##### Information provided

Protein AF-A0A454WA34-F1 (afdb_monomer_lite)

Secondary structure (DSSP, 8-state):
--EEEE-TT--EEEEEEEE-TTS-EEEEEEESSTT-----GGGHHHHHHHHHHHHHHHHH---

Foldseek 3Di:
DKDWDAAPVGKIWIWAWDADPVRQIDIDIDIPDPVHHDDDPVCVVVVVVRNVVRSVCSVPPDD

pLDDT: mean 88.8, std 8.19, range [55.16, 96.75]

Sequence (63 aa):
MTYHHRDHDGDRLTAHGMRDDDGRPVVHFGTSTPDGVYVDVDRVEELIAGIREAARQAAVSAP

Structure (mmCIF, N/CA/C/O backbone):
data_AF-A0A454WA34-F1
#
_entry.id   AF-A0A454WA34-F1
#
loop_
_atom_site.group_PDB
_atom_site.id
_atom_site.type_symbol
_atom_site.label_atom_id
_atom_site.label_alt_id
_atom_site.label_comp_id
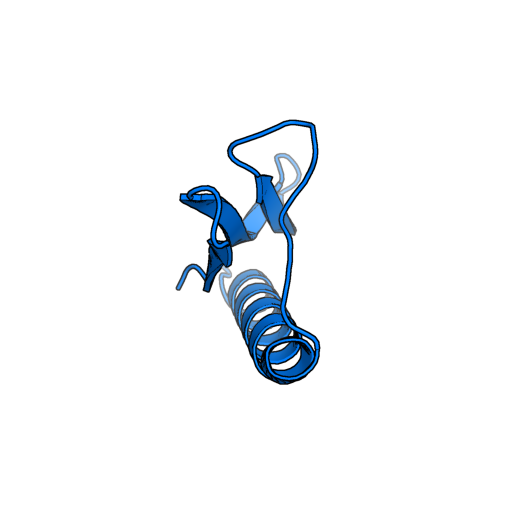_atom_site.label_asym_id
_atom_site.label_entity_id
_atom_site.label_seq_id
_atom_site.pdbx_PDB_ins_code
_atom_site.Cartn_x
_atom_site.Cartn_y
_atom_site.Cartn_z
_atom_site.occupancy
_atom_site.B_iso_or_equiv
_atom_site.auth_seq_id
_atom_site.auth_comp_id
_atom_site.auth_asym_id
_atom_site.auth_atom_id
_atom_site.pdbx_PDB_model_num
ATOM 1 N N . MET A 1 1 ? 3.728 -10.382 7.287 1.00 63.97 1 MET A N 1
ATOM 2 C CA . MET A 1 1 ? 4.193 -10.526 5.893 1.00 63.97 1 MET A CA 1
ATOM 3 C C . MET A 1 1 ? 4.240 -9.145 5.278 1.00 63.97 1 MET A C 1
ATOM 5 O O . MET A 1 1 ? 3.283 -8.394 5.416 1.00 63.97 1 MET A O 1
ATOM 9 N N . THR A 1 2 ? 5.357 -8.798 4.651 1.00 82.00 2 THR A N 1
ATOM 10 C CA . THR A 1 2 ? 5.534 -7.490 4.017 1.00 82.00 2 THR A CA 1
ATOM 11 C C . THR A 1 2 ? 5.396 -7.660 2.515 1.00 82.00 2 THR A C 1
ATOM 13 O O . THR A 1 2 ? 6.061 -8.518 1.936 1.00 82.00 2 THR A O 1
ATOM 16 N N . TYR A 1 
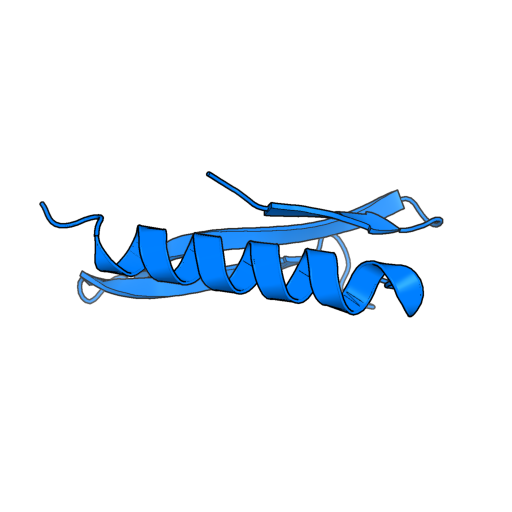3 ? 4.530 -6.866 1.892 1.00 87.94 3 TYR A N 1
ATOM 17 C CA . TYR A 1 3 ? 4.461 -6.791 0.440 1.00 87.94 3 TYR A CA 1
ATOM 18 C C . TYR A 1 3 ? 5.587 -5.893 -0.076 1.00 87.94 3 TYR A C 1
ATOM 20 O O . TYR A 1 3 ? 5.890 -4.849 0.513 1.00 87.94 3 TYR A O 1
ATOM 28 N N . HIS A 1 4 ? 6.206 -6.308 -1.176 1.00 88.88 4 HIS A N 1
ATOM 29 C CA . HIS A 1 4 ? 7.280 -5.581 -1.831 1.00 88.88 4 HIS A CA 1
ATOM 30 C C . HIS A 1 4 ? 7.005 -5.514 -3.329 1.00 88.88 4 HIS A C 1
ATOM 32 O O . HIS A 1 4 ? 6.827 -6.550 -3.961 1.00 88.88 4 HIS A O 1
ATOM 38 N N . HIS A 1 5 ? 7.042 -4.307 -3.882 1.00 90.25 5 HIS A N 1
ATOM 39 C CA . HIS A 1 5 ? 7.099 -4.064 -5.319 1.00 90.25 5 HIS A CA 1
ATOM 40 C C . HIS A 1 5 ? 8.434 -3.409 -5.645 1.00 90.25 5 HIS A C 1
ATOM 42 O O . HIS A 1 5 ? 8.920 -2.594 -4.858 1.00 90.25 5 HIS A O 1
ATOM 48 N N . ARG A 1 6 ? 9.025 -3.775 -6.780 1.00 91.12 6 ARG A N 1
ATOM 49 C CA . ARG A 1 6 ? 10.223 -3.130 -7.312 1.00 91.12 6 ARG A CA 1
ATOM 50 C C . ARG A 1 6 ? 9.963 -2.761 -8.761 1.00 91.12 6 ARG A C 1
ATOM 52 O O . ARG A 1 6 ? 9.540 -3.628 -9.523 1.00 91.12 6 ARG A O 1
ATOM 59 N N . ASP A 1 7 ? 10.199 -1.509 -9.115 1.00 88.62 7 ASP A N 1
ATOM 60 C CA . ASP A 1 7 ? 10.057 -1.065 -10.494 1.00 88.62 7 ASP A CA 1
ATOM 61 C C . ASP A 1 7 ? 11.329 -1.310 -11.321 1.00 88.62 7 ASP A C 1
ATOM 63 O O . ASP A 1 7 ? 12.298 -1.931 -10.867 1.00 88.62 7 ASP A O 1
ATOM 67 N N . HIS A 1 8 ? 11.283 -0.869 -12.576 1.00 87.06 8 HIS A N 1
ATOM 68 C CA . HIS A 1 8 ? 12.351 -1.053 -13.553 1.00 87.06 8 HIS A CA 1
ATOM 69 C C . HIS A 1 8 ? 13.616 -0.239 -13.242 1.00 87.06 8 HIS A C 1
ATOM 71 O O . HIS A 1 8 ? 14.711 -0.687 -13.585 1.00 87.06 8 HIS A O 1
ATOM 77 N N . ASP A 1 9 ? 13.475 0.893 -12.550 1.00 86.75 9 ASP A N 1
ATOM 78 C CA . ASP A 1 9 ? 14.585 1.734 -12.086 1.00 86.75 9 ASP A CA 1
ATOM 79 C C . ASP A 1 9 ? 15.208 1.185 -10.794 1.00 86.75 9 ASP A C 1
ATOM 81 O O . ASP A 1 9 ? 16.312 1.549 -10.382 1.00 86.75 9 ASP A O 1
ATOM 85 N N . GLY A 1 10 ? 14.537 0.202 -10.196 1.00 86.12 10 GLY A N 1
ATOM 86 C CA . GLY A 1 10 ? 14.972 -0.495 -9.008 1.00 86.12 10 GLY A CA 1
ATOM 87 C C . GLY A 1 10 ? 14.415 0.104 -7.725 1.00 86.12 10 GLY A C 1
ATOM 88 O O . GLY A 1 10 ? 14.796 -0.397 -6.658 1.00 86.12 10 GLY A O 1
ATOM 89 N N . ASP A 1 11 ? 13.512 1.077 -7.827 1.00 90.50 11 ASP A N 1
ATOM 90 C CA . ASP A 1 11 ? 12.827 1.693 -6.705 1.00 90.50 11 ASP A CA 1
ATOM 91 C C . ASP A 1 11 ? 11.827 0.725 -6.101 1.00 90.50 11 ASP A C 1
ATOM 93 O O . ASP A 1 11 ? 11.200 -0.096 -6.773 1.00 90.50 11 ASP A O 1
ATOM 97 N N . ARG A 1 12 ? 11.719 0.775 -4.776 1.00 92.00 12 ARG A N 1
ATOM 98 C CA . ARG A 1 12 ? 10.997 -0.214 -3.993 1.00 92.00 12 ARG A CA 1
ATOM 99 C C . ARG A 1 12 ? 9.873 0.439 -3.222 1.00 92.00 12 ARG A C 1
ATOM 101 O O . ARG A 1 12 ? 10.115 1.310 -2.393 1.00 92.00 12 ARG A O 1
ATOM 108 N N . LEU A 1 13 ? 8.672 -0.096 -3.402 1.00 91.88 13 LEU A N 1
ATOM 109 C CA . LEU A 1 13 ? 7.536 0.144 -2.528 1.00 91.88 13 LEU A CA 1
ATOM 110 C C . LEU A 1 13 ? 7.400 -1.031 -1.573 1.00 91.88 13 LEU A C 1
ATOM 112 O O . LEU A 1 13 ? 7.480 -2.202 -1.951 1.00 91.88 13 LEU A O 1
ATOM 116 N N . THR A 1 14 ? 7.177 -0.711 -0.311 1.00 92.94 14 THR A N 1
ATOM 117 C CA . THR A 1 14 ? 6.894 -1.688 0.728 1.00 92.94 14 THR A CA 1
ATOM 118 C C . THR A 1 14 ? 5.591 -1.336 1.416 1.00 92.94 14 THR A C 1
ATOM 120 O O . THR A 1 14 ? 5.348 -0.172 1.722 1.00 92.94 14 THR A O 1
ATOM 123 N N . ALA A 1 15 ? 4.763 -2.345 1.666 1.00 93.31 15 ALA A N 1
ATOM 124 C CA . ALA A 1 15 ? 3.570 -2.217 2.490 1.00 93.31 15 ALA A CA 1
ATOM 125 C C . ALA A 1 15 ? 3.629 -3.274 3.594 1.00 93.31 15 ALA A C 1
ATOM 127 O O . ALA A 1 15 ? 3.701 -4.474 3.314 1.00 93.31 15 ALA A O 1
ATOM 128 N N . HIS A 1 16 ? 3.622 -2.833 4.849 1.00 92.88 16 HIS A N 1
ATOM 129 C CA . HIS A 1 16 ? 3.529 -3.719 6.007 1.00 92.88 16 HIS A CA 1
ATOM 130 C C . HIS A 1 16 ? 2.485 -3.213 6.989 1.00 92.88 16 HIS A C 1
ATOM 132 O O . HIS A 1 16 ? 2.371 -2.017 7.249 1.00 92.88 16 HIS A O 1
ATOM 138 N N . GLY A 1 17 ? 1.733 -4.158 7.546 1.00 92.00 17 GLY A N 1
ATOM 139 C CA . GLY A 1 17 ? 0.877 -3.894 8.687 1.00 92.00 17 GLY A CA 1
ATOM 140 C C . GLY A 1 17 ? 1.708 -3.721 9.955 1.00 92.00 17 GLY A C 1
ATOM 141 O O . GLY A 1 17 ? 2.621 -4.509 10.203 1.00 92.00 17 GLY A O 1
ATOM 142 N N . MET A 1 18 ? 1.388 -2.710 10.754 1.00 92.31 18 MET A N 1
ATOM 143 C CA . MET A 1 18 ? 1.993 -2.460 12.063 1.00 92.31 18 MET A CA 1
ATOM 144 C C . MET A 1 18 ? 0.986 -1.779 12.999 1.00 92.31 18 MET A C 1
ATOM 146 O O . MET A 1 18 ? -0.170 -1.569 12.630 1.00 92.31 18 MET A O 1
ATOM 150 N N . ARG A 1 19 ? 1.417 -1.444 14.216 1.00 89.69 19 ARG A N 1
ATOM 151 C CA . ARG A 1 19 ? 0.693 -0.526 15.098 1.00 89.69 19 ARG A CA 1
ATOM 152 C C . ARG A 1 19 ? 1.431 0.805 15.152 1.00 89.69 19 ARG A C 1
ATOM 154 O O . ARG A 1 19 ? 2.659 0.801 15.116 1.00 89.69 19 ARG A O 1
ATOM 161 N N . ASP A 1 20 ? 0.690 1.904 15.186 1.00 91.44 20 ASP A N 1
ATOM 162 C CA . ASP A 1 20 ? 1.262 3.21
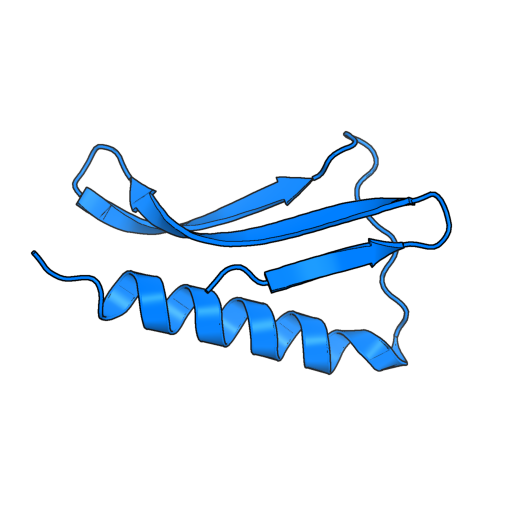9 15.471 1.00 91.44 20 ASP A CA 1
ATOM 163 C C . ASP A 1 20 ? 1.610 3.360 16.965 1.00 91.44 20 ASP A C 1
ATOM 165 O O . ASP A 1 20 ? 1.408 2.434 17.760 1.00 91.44 20 ASP A O 1
ATOM 169 N N . ASP A 1 21 ? 2.135 4.524 17.343 1.00 92.25 21 ASP A N 1
ATOM 170 C CA . ASP A 1 21 ? 2.538 4.817 18.722 1.00 92.25 21 ASP A CA 1
ATOM 171 C C . ASP A 1 21 ? 1.351 4.803 19.708 1.00 92.25 21 ASP A C 1
ATOM 173 O O . ASP A 1 21 ? 1.533 4.533 20.895 1.00 92.25 21 ASP A O 1
ATOM 177 N N . ASP A 1 22 ? 0.124 5.011 19.212 1.00 93.44 22 ASP A N 1
ATOM 178 C CA . ASP A 1 22 ? -1.128 4.909 19.974 1.00 93.44 22 ASP A CA 1
ATOM 179 C C . ASP A 1 22 ? -1.672 3.466 20.021 1.00 93.44 22 ASP A C 1
ATOM 181 O O . ASP A 1 22 ? -2.769 3.204 20.528 1.00 93.44 22 ASP A O 1
ATOM 185 N N . GLY A 1 23 ? -0.937 2.502 19.463 1.00 90.44 23 GLY A N 1
ATOM 186 C CA . GLY A 1 23 ? -1.339 1.108 19.378 1.00 90.44 23 GLY A CA 1
ATOM 187 C C . GLY A 1 23 ? -2.442 0.841 18.353 1.00 90.44 23 GLY A C 1
ATOM 188 O O . GLY A 1 23 ? -3.016 -0.248 18.371 1.00 90.44 23 GLY A O 1
ATOM 189 N N . ARG A 1 24 ? -2.779 1.772 17.458 1.00 93.06 24 ARG A N 1
ATOM 190 C CA . ARG A 1 24 ? -3.802 1.575 16.420 1.00 93.06 24 ARG A CA 1
ATOM 191 C C . ARG A 1 24 ? -3.216 0.797 15.244 1.00 93.06 24 ARG A C 1
ATOM 193 O O . ARG A 1 24 ? -2.089 1.072 14.840 1.00 93.06 24 ARG A O 1
ATOM 200 N N . PRO A 1 25 ? -3.949 -0.168 14.664 1.00 92.88 25 PRO A N 1
ATOM 201 C CA . PRO A 1 25 ? -3.473 -0.891 13.494 1.00 92.88 25 PRO A CA 1
ATOM 202 C C . PRO A 1 25 ? -3.415 0.044 12.280 1.00 92.88 25 PRO A C 1
ATOM 204 O O . PRO A 1 25 ? -4.412 0.665 11.914 1.00 92.88 25 PRO A O 1
ATOM 207 N N . VAL A 1 26 ? -2.255 0.111 11.636 1.00 93.38 26 VAL A N 1
ATOM 208 C CA . VAL A 1 26 ? -1.998 0.926 10.443 1.00 93.38 26 VAL A CA 1
ATOM 209 C C . VAL A 1 26 ? -1.259 0.104 9.389 1.00 93.38 26 VAL A C 1
ATOM 211 O O . VAL A 1 26 ? -0.622 -0.906 9.693 1.00 93.38 26 VAL A O 1
ATOM 214 N N . VAL A 1 27 ? -1.326 0.540 8.132 1.00 92.44 27 VAL A N 1
ATOM 215 C CA . VAL A 1 27 ? -0.434 0.051 7.074 1.00 92.44 27 VAL A CA 1
ATOM 216 C C . VAL A 1 27 ? 0.585 1.139 6.798 1.00 92.44 27 VAL A C 1
ATOM 218 O O . VAL A 1 27 ? 0.219 2.242 6.395 1.00 92.44 27 VAL A O 1
ATOM 221 N N . HIS A 1 28 ? 1.856 0.829 7.017 1.00 91.81 28 HIS A N 1
ATOM 222 C CA . HIS A 1 28 ? 2.942 1.727 6.675 1.00 91.81 28 HIS A CA 1
ATOM 223 C C . HIS A 1 28 ? 3.401 1.453 5.242 1.00 91.81 28 HIS A C 1
ATOM 225 O O . HIS A 1 28 ? 3.730 0.318 4.876 1.00 91.81 28 HIS A O 1
ATOM 231 N N . PHE A 1 29 ? 3.402 2.520 4.445 1.00 91.50 29 PHE A N 1
ATOM 232 C CA . PHE A 1 29 ? 3.903 2.543 3.080 1.00 91.50 29 PHE A CA 1
ATOM 233 C C . PHE A 1 29 ? 5.265 3.224 3.065 1.00 91.50 29 PHE A C 1
ATOM 235 O O . PHE A 1 29 ? 5.366 4.400 3.404 1.00 91.50 29 PHE A O 1
ATOM 242 N N . GLY A 1 30 ? 6.299 2.487 2.670 1.00 90.56 30 GLY A N 1
ATOM 243 C CA . GLY A 1 30 ? 7.648 3.025 2.514 1.00 90.56 30 GLY A CA 1
ATOM 244 C C . GLY A 1 30 ? 8.104 2.926 1.068 1.00 90.56 30 GLY A C 1
ATOM 245 O O . GLY A 1 30 ? 8.001 1.846 0.480 1.00 90.56 30 GLY A O 1
ATOM 246 N N . THR A 1 31 ? 8.634 4.019 0.525 1.00 90.12 31 THR A N 1
ATOM 247 C CA . THR A 1 31 ? 9.314 4.057 -0.775 1.00 90.12 31 THR A CA 1
ATOM 248 C C . THR A 1 31 ? 10.807 4.301 -0.569 1.00 90.12 31 THR A C 1
ATOM 250 O O . THR A 1 31 ? 11.204 5.024 0.345 1.00 90.12 31 THR A O 1
ATOM 253 N N . SER A 1 32 ? 11.661 3.676 -1.384 1.00 86.06 32 SER A N 1
ATOM 254 C CA . SER A 1 32 ? 13.110 3.933 -1.337 1.00 86.06 32 SER A CA 1
ATOM 255 C C . SER A 1 32 ? 13.501 5.299 -1.905 1.00 86.06 32 SER A C 1
ATOM 257 O O . SER A 1 32 ? 14.610 5.760 -1.641 1.00 86.06 32 SER A O 1
ATOM 259 N N . THR A 1 33 ? 12.603 5.940 -2.655 1.00 83.56 33 THR A N 1
ATOM 260 C CA . THR A 1 33 ? 12.807 7.230 -3.322 1.00 83.56 33 THR A CA 1
ATOM 261 C C . THR A 1 33 ? 11.615 8.171 -3.106 1.00 83.56 33 THR A C 1
ATOM 263 O O . THR A 1 33 ? 10.493 7.713 -2.858 1.00 83.56 33 THR A O 1
ATOM 266 N N . PRO A 1 34 ? 11.840 9.500 -3.157 1.00 80.88 34 PRO A N 1
ATOM 267 C CA . PRO A 1 34 ? 10.777 10.499 -3.034 1.00 80.88 34 PRO A CA 1
ATOM 268 C C . PRO A 1 34 ? 9.885 10.588 -4.281 1.00 80.88 34 PRO A C 1
ATOM 270 O O . PRO A 1 34 ? 8.748 11.038 -4.171 1.00 80.88 34 PRO A O 1
ATOM 273 N N . ASP A 1 35 ? 10.381 10.138 -5.436 1.00 82.56 35 ASP A N 1
ATOM 274 C CA . ASP A 1 35 ? 9.679 10.222 -6.723 1.00 82.56 35 ASP A CA 1
ATOM 275 C C . ASP A 1 35 ? 8.581 9.150 -6.880 1.00 82.56 35 ASP A C 1
ATOM 277 O O . ASP A 1 35 ? 7.762 9.216 -7.796 1.00 82.56 35 ASP A O 1
ATOM 281 N N . GLY A 1 36 ? 8.505 8.203 -5.938 1.00 84.75 36 GLY A N 1
ATOM 282 C CA . GLY A 1 36 ? 7.509 7.136 -5.911 1.00 84.75 36 GLY A CA 1
ATOM 283 C C . GLY A 1 36 ? 8.023 5.841 -6.532 1.00 84.75 36 GLY A C 1
ATOM 284 O O . GLY A 1 36 ? 9.214 5.567 -6.514 1.00 84.75 36 GLY A O 1
ATOM 285 N N . VAL A 1 37 ? 7.106 5.003 -7.017 1.00 91.31 37 VAL A N 1
ATOM 286 C CA . VAL A 1 37 ? 7.439 3.802 -7.795 1.00 91.31 37 VAL A CA 1
ATOM 287 C C . VAL A 1 37 ? 6.505 3.689 -8.984 1.00 91.31 37 VAL A C 1
ATOM 289 O O . VAL A 1 37 ? 5.316 4.010 -8.879 1.00 91.31 37 VAL A O 1
ATOM 292 N N . TYR A 1 38 ? 7.010 3.160 -10.091 1.00 91.50 38 TYR A N 1
ATOM 293 C CA . TYR A 1 38 ? 6.169 2.822 -11.234 1.00 91.50 38 TYR A CA 1
ATOM 294 C C . TYR A 1 38 ? 5.601 1.410 -11.087 1.00 91.50 38 TYR A C 1
ATOM 296 O O . TYR A 1 38 ? 6.323 0.440 -10.852 1.00 91.50 38 TYR A O 1
ATOM 304 N N . VAL A 1 39 ? 4.285 1.283 -11.234 1.00 90.62 39 VAL A N 1
ATOM 305 C CA . VAL A 1 39 ? 3.581 -0.002 -11.170 1.00 90.62 39 VAL A CA 1
ATOM 306 C C . VAL A 1 39 ? 2.915 -0.231 -12.513 1.00 90.62 39 VAL A C 1
ATOM 308 O O . VAL A 1 39 ? 2.065 0.559 -12.925 1.00 90.62 39 VAL A O 1
ATOM 311 N N . ASP A 1 40 ? 3.299 -1.313 -13.187 1.00 93.38 40 ASP A N 1
ATOM 312 C CA . ASP A 1 40 ? 2.650 -1.717 -14.431 1.00 93.38 40 ASP A CA 1
ATOM 313 C C . ASP A 1 40 ? 1.157 -1.945 -14.192 1.00 93.38 40 ASP A C 1
ATOM 315 O O . ASP A 1 40 ? 0.759 -2.527 -13.179 1.00 93.38 40 ASP A O 1
ATOM 319 N N . VAL A 1 41 ? 0.320 -1.524 -15.144 1.00 93.69 41 VAL A N 1
ATOM 320 C CA . VAL A 1 41 ? -1.146 -1.622 -15.021 1.00 93.69 41 VAL A CA 1
ATOM 321 C C . VAL A 1 41 ? -1.587 -3.061 -14.731 1.00 93.69 41 VAL A C 1
ATOM 323 O O . VAL A 1 41 ? -2.432 -3.287 -13.867 1.00 93.69 41 VAL A O 1
ATOM 326 N N . ASP A 1 42 ? -0.931 -4.042 -15.352 1.00 95.50 42 ASP A N 1
ATOM 327 C CA . ASP A 1 42 ? -1.215 -5.471 -15.172 1.00 95.50 42 ASP A CA 1
ATOM 328 C C . ASP A 1 42 ? -0.828 -6.007 -13.777 1.00 95.50 42 ASP A C 1
ATOM 330 O O . ASP A 1 42 ? -1.186 -7.127 -13.410 1.00 95.50 42 ASP A O 1
ATOM 334 N N . ARG A 1 43 ? -0.101 -5.217 -12.975 1.00 92.31 43 ARG A N 1
ATOM 335 C CA . ARG A 1 43 ? 0.332 -5.537 -11.605 1.00 92.31 43 ARG A CA 1
ATOM 336 C C . ARG A 1 43 ? -0.454 -4.795 -10.528 1.00 92.31 43 ARG A C 1
ATOM 338 O O . ARG A 1 43 ? -0.278 -5.085 -9.345 1.00 92.31 43 ARG A O 1
ATOM 345 N N . VAL A 1 44 ? -1.350 -3.880 -10.902 1.00 93.44 44 VAL A N 1
ATOM 346 C CA . VAL A 1 44 ? -2.132 -3.081 -9.942 1.00 93.44 44 VAL A CA 1
ATOM 347 C C . VAL A 1 44 ? -2.986 -3.966 -9.032 1.00 93.44 44 VAL A C 1
ATOM 349 O O . VAL A 1 44 ? -3.041 -3.734 -7.825 1.00 93.44 44 VAL A O 1
ATOM 352 N N . GLU A 1 45 ? -3.599 -5.022 -9.566 1.00 96.75 45 GLU A N 1
ATOM 353 C CA . GLU A 1 45 ? -4.401 -5.951 -8.758 1.00 96.75 45 GLU A CA 1
ATOM 354 C C . GLU A 1 45 ? -3.552 -6.719 -7.733 1.00 96.75 45 GLU A C 1
ATOM 356 O O . GLU A 1 45 ? -3.970 -6.912 -6.589 1.00 96.75 45 GLU A O 1
ATOM 361 N N . GLU A 1 46 ? -2.329 -7.105 -8.105 1.00 93.75 46 GLU A N 1
ATOM 362 C CA . GLU A 1 46 ? -1.379 -7.763 -7.203 1.00 93.75 46 GLU A CA 1
ATOM 363 C C . GLU A 1 46 ? -0.956 -6.822 -6.064 1.00 93.75 46 GLU A C 1
ATOM 365 O O . GLU A 1 46 ? -0.958 -7.217 -4.894 1.00 93.75 46 GLU A O 1
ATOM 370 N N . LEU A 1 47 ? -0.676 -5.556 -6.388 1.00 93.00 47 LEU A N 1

##########

**Work instruction**
Starting with the line above that holds "ATOM 268 C C" and stopping with the line that holds "ATOM 283 C C", reproduce each line exactly, omitting all other lines.

**Output for this exercise**
ATOM 268 C C . PRO A 1 34 ? 9.885 10.588 -4.281 1.00 80.88 34 PRO A C 1
ATOM 270 O O . PRO A 1 34 ? 8.748 11.038 -4.171 1.00 80.88 34 PRO A O 1
ATOM 273 N N . ASP A 1 35 ? 10.381 10.138 -5.436 1.00 82.56 35 ASP A N 1
ATOM 274 C CA . ASP A 1 35 ? 9.679 10.222 -6.723 1.00 82.56 35 ASP A CA 1
ATOM 275 C C . ASP A 1 35 ? 8.581 9.150 -6.880 1.00 82.56 35 ASP A C 1
ATOM 277 O O . ASP A 1 35 ? 7.762 9.216 -7.796 1.00 82.56 35 ASP A O 1
ATOM 281 N N . GLY A 1 36 ? 8.505 8.203 -5.938 1.00 84.75 36 GLY A N 1
ATOM 282 C CA . GLY A 1 36 ? 7.509 7.136 -5.911 1.00 84.75 36 GLY A CA 1
ATOM 283 C C . GLY A 1 36 ? 8.023 5.841 -6.532 1.00 84.75 36 GLY A C 1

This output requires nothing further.